Game 7 Of The World Series Made Me Love Baseball Again

Baseball hasn’t been a viewing priority for me since perhaps the 5th or 6th grade. Back then, it was an excuse to sit on my grandfather’s living room floor, sipping on more Pepsi Cola than I was allowed to have, as we watched the Los Angeles Dodgers play in the ’88 World Series and talked about when they were still in Brooklyn.

East Coast bias had me all caught up in the New York Yankees championship run from in the mid-’90s, but by the time the Yanks won their last one in ’07, I was like the late, great B.B. King. In other worlds, the thrill was gone!

I hadn’t watched more than three consecutive innings since then. Why? I’m not exactly sure.

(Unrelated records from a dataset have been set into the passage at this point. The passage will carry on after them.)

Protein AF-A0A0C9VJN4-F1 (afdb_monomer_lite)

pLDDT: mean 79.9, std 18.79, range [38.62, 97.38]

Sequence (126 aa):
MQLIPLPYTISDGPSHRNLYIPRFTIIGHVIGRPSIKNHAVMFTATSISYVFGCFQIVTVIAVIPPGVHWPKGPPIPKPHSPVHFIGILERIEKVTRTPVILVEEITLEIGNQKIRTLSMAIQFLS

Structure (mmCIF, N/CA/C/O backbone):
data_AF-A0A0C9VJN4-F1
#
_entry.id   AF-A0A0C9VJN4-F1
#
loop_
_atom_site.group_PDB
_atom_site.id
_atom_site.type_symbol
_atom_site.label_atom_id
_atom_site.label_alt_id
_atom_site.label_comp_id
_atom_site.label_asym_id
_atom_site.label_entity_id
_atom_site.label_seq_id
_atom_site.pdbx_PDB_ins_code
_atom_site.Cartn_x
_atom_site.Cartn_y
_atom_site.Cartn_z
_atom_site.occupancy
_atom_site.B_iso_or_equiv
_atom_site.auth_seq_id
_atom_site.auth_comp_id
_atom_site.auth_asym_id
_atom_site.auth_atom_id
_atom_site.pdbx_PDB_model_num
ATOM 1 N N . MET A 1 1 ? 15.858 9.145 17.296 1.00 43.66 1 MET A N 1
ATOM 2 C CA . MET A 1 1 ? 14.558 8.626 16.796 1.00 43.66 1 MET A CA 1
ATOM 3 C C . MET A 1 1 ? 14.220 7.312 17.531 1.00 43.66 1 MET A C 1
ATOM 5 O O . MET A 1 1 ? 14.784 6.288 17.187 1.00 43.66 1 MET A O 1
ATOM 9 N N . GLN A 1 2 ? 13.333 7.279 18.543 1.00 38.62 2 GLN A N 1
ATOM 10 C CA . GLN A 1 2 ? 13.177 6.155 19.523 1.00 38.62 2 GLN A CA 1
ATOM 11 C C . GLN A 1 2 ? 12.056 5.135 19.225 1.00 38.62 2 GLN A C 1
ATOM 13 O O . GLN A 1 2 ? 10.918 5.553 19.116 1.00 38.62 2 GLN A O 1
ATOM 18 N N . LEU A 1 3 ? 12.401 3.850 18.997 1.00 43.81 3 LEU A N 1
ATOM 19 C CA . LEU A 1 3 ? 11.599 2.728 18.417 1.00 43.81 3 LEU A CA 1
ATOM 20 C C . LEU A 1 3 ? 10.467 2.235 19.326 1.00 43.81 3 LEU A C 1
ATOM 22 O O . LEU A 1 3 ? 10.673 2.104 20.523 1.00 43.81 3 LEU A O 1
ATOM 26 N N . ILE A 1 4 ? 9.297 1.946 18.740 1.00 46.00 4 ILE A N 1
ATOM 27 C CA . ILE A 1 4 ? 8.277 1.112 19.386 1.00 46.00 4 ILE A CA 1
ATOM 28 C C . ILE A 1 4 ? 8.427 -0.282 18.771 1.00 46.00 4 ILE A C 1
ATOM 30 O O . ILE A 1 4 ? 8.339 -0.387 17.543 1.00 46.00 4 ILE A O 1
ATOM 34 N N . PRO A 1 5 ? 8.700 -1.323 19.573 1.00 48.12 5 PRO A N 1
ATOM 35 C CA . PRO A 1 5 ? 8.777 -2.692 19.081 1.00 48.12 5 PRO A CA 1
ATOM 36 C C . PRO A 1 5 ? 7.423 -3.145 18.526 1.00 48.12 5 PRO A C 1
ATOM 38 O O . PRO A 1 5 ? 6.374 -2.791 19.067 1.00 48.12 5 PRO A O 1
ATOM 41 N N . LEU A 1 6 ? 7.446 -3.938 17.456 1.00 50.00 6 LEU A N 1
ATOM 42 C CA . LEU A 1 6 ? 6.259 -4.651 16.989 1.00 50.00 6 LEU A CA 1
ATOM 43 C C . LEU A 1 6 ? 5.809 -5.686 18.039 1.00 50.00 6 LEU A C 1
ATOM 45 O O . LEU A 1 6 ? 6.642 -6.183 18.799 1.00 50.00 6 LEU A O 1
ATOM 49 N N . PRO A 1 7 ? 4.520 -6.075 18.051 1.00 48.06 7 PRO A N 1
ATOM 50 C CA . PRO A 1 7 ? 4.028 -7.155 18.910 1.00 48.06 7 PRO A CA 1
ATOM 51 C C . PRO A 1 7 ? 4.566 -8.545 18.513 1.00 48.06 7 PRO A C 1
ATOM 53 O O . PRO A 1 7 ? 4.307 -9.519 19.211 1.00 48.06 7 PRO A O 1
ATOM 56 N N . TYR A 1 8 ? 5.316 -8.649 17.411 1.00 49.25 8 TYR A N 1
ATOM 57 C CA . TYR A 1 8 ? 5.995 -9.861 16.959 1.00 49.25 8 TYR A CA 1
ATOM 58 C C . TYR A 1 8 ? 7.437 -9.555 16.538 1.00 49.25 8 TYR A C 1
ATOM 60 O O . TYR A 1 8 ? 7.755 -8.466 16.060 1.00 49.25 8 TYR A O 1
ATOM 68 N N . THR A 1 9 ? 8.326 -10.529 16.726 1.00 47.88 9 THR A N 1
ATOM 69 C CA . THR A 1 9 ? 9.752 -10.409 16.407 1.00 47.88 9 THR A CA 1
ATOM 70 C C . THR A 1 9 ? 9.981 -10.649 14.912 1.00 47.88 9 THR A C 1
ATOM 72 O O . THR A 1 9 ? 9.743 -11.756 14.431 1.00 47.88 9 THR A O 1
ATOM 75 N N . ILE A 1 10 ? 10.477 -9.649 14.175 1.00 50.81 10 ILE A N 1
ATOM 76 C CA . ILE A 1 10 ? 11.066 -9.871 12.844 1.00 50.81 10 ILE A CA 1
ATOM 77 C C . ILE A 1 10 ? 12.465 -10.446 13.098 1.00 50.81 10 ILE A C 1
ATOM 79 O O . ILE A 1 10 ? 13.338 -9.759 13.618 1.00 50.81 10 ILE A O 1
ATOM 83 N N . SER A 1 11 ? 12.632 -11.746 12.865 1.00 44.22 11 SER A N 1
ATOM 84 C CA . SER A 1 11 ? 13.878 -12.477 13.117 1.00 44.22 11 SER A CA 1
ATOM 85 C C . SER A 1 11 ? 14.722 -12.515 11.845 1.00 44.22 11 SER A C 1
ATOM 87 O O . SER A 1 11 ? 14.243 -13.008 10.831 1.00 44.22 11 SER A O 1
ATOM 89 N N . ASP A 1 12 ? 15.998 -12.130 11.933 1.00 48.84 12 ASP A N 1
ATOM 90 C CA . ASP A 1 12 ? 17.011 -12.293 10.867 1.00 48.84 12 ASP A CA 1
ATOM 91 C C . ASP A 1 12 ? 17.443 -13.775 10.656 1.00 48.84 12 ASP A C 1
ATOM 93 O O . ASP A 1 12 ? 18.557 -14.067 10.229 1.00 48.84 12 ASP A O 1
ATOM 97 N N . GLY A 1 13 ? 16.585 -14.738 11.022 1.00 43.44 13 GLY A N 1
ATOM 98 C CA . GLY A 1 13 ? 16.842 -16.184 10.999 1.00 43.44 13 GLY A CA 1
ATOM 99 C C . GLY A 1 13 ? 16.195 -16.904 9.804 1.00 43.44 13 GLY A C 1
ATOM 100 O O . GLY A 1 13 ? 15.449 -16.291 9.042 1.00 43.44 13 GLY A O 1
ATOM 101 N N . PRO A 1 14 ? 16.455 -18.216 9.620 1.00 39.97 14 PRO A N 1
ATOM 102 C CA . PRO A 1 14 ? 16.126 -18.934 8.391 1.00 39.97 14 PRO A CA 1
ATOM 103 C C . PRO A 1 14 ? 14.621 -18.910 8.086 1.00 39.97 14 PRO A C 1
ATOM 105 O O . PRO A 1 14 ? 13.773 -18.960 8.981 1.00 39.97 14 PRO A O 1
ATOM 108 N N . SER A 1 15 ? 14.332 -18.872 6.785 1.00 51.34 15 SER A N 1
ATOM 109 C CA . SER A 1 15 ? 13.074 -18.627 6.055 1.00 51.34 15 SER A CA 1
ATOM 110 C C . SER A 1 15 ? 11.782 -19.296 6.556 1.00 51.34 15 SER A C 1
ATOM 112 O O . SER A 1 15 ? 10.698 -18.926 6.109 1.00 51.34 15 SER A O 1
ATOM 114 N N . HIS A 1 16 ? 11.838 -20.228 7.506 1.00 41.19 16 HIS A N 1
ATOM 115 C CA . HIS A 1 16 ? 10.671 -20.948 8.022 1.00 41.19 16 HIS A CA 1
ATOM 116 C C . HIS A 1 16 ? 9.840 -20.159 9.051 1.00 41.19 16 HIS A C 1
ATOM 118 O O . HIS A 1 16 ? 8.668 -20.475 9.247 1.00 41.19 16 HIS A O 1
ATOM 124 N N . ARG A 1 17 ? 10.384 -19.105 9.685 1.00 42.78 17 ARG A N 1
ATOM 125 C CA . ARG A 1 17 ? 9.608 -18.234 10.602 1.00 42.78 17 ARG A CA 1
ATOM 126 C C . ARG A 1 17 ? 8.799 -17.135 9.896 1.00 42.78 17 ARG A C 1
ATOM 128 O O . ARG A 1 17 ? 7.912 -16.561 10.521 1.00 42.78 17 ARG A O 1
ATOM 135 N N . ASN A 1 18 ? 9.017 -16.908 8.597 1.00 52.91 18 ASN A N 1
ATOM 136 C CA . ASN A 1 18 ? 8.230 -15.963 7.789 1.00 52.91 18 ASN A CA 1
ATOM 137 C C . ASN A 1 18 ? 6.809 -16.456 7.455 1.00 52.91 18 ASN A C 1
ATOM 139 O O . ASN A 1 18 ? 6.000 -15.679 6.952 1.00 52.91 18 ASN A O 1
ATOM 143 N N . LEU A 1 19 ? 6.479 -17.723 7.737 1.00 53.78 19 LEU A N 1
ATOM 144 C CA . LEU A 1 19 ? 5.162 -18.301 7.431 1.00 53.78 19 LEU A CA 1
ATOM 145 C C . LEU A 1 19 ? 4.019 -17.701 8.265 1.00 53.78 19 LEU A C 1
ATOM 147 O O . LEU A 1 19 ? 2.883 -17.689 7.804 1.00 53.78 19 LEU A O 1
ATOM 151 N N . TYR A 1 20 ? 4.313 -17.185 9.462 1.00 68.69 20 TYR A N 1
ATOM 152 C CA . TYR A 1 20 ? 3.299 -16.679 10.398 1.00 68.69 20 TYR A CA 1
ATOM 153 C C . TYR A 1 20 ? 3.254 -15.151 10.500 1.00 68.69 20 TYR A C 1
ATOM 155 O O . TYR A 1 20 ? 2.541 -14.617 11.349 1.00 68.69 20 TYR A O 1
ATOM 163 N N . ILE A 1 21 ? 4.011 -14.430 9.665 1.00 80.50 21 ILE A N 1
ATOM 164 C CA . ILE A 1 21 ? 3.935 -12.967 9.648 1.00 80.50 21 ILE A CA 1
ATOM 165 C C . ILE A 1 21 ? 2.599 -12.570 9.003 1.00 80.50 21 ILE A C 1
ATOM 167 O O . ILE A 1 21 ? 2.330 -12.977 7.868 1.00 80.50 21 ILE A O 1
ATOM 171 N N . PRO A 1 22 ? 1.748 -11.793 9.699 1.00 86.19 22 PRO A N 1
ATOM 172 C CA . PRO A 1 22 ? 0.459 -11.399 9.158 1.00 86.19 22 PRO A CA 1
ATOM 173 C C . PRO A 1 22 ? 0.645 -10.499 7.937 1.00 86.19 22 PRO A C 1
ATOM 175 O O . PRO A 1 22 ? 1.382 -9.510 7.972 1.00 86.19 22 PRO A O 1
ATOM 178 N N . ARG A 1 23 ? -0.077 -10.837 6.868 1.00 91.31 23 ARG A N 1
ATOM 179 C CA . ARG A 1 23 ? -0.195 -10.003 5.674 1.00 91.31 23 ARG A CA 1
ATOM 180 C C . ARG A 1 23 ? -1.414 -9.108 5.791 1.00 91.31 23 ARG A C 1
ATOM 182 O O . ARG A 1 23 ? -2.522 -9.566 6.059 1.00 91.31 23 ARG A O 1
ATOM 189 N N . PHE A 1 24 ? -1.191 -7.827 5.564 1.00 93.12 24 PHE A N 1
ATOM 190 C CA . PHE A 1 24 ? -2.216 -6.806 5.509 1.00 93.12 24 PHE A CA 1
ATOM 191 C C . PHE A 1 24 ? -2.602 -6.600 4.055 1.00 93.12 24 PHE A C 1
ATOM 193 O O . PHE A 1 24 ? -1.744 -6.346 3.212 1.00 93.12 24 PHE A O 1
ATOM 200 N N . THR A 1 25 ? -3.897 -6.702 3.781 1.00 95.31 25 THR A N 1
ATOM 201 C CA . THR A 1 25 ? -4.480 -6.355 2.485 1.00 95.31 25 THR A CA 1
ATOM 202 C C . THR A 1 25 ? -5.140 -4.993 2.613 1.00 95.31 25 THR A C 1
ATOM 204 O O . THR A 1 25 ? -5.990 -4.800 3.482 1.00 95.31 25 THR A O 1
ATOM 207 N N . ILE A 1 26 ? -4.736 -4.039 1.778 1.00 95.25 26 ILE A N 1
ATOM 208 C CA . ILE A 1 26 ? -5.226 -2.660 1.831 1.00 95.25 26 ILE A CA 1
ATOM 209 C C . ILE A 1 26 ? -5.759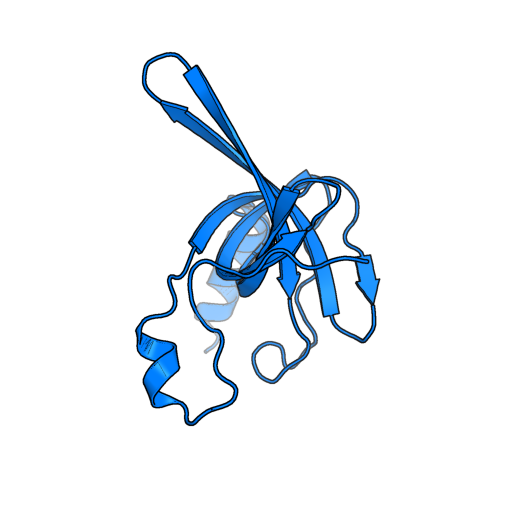 -2.275 0.462 1.00 95.25 26 ILE A C 1
ATOM 211 O O . ILE A 1 26 ? -5.024 -2.320 -0.519 1.00 95.25 26 ILE A O 1
ATOM 215 N N . ILE A 1 27 ? -7.022 -1.850 0.418 1.00 95.38 27 ILE A N 1
ATOM 216 C CA . ILE A 1 27 ? -7.645 -1.198 -0.737 1.00 95.38 27 ILE A CA 1
ATOM 217 C C . ILE A 1 27 ? -7.881 0.255 -0.340 1.00 95.38 27 ILE A C 1
ATOM 219 O O . ILE A 1 27 ? -8.578 0.532 0.632 1.00 95.38 27 ILE A O 1
ATOM 223 N N . GLY A 1 28 ? -7.285 1.197 -1.058 1.00 94.88 28 GLY A N 1
ATOM 224 C CA . GLY A 1 28 ? -7.329 2.597 -0.662 1.00 94.88 28 GLY A CA 1
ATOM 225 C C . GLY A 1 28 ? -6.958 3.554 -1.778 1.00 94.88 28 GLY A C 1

I don’t know if it was the speed of the game, the length of the game or the the lack of “color”, but it fell out of favor with me, and others, due to the greater availability of other sports via cable and satellite TV

More NBA games, more NFL games, more college football, that and also the increased processor speeds and graphics on modern video games, meant that I always had something “better” to do than watch this Jurassic game my aunts and uncles loved.

But the 2016 World Series had so many intriguing variables that it demanded my attention, especially after the Chicago Cubs came back from a 3-1 deficit to force a deciding Game 7. Prior to that, it looked like the Cleveland Indians were going to steamroll them.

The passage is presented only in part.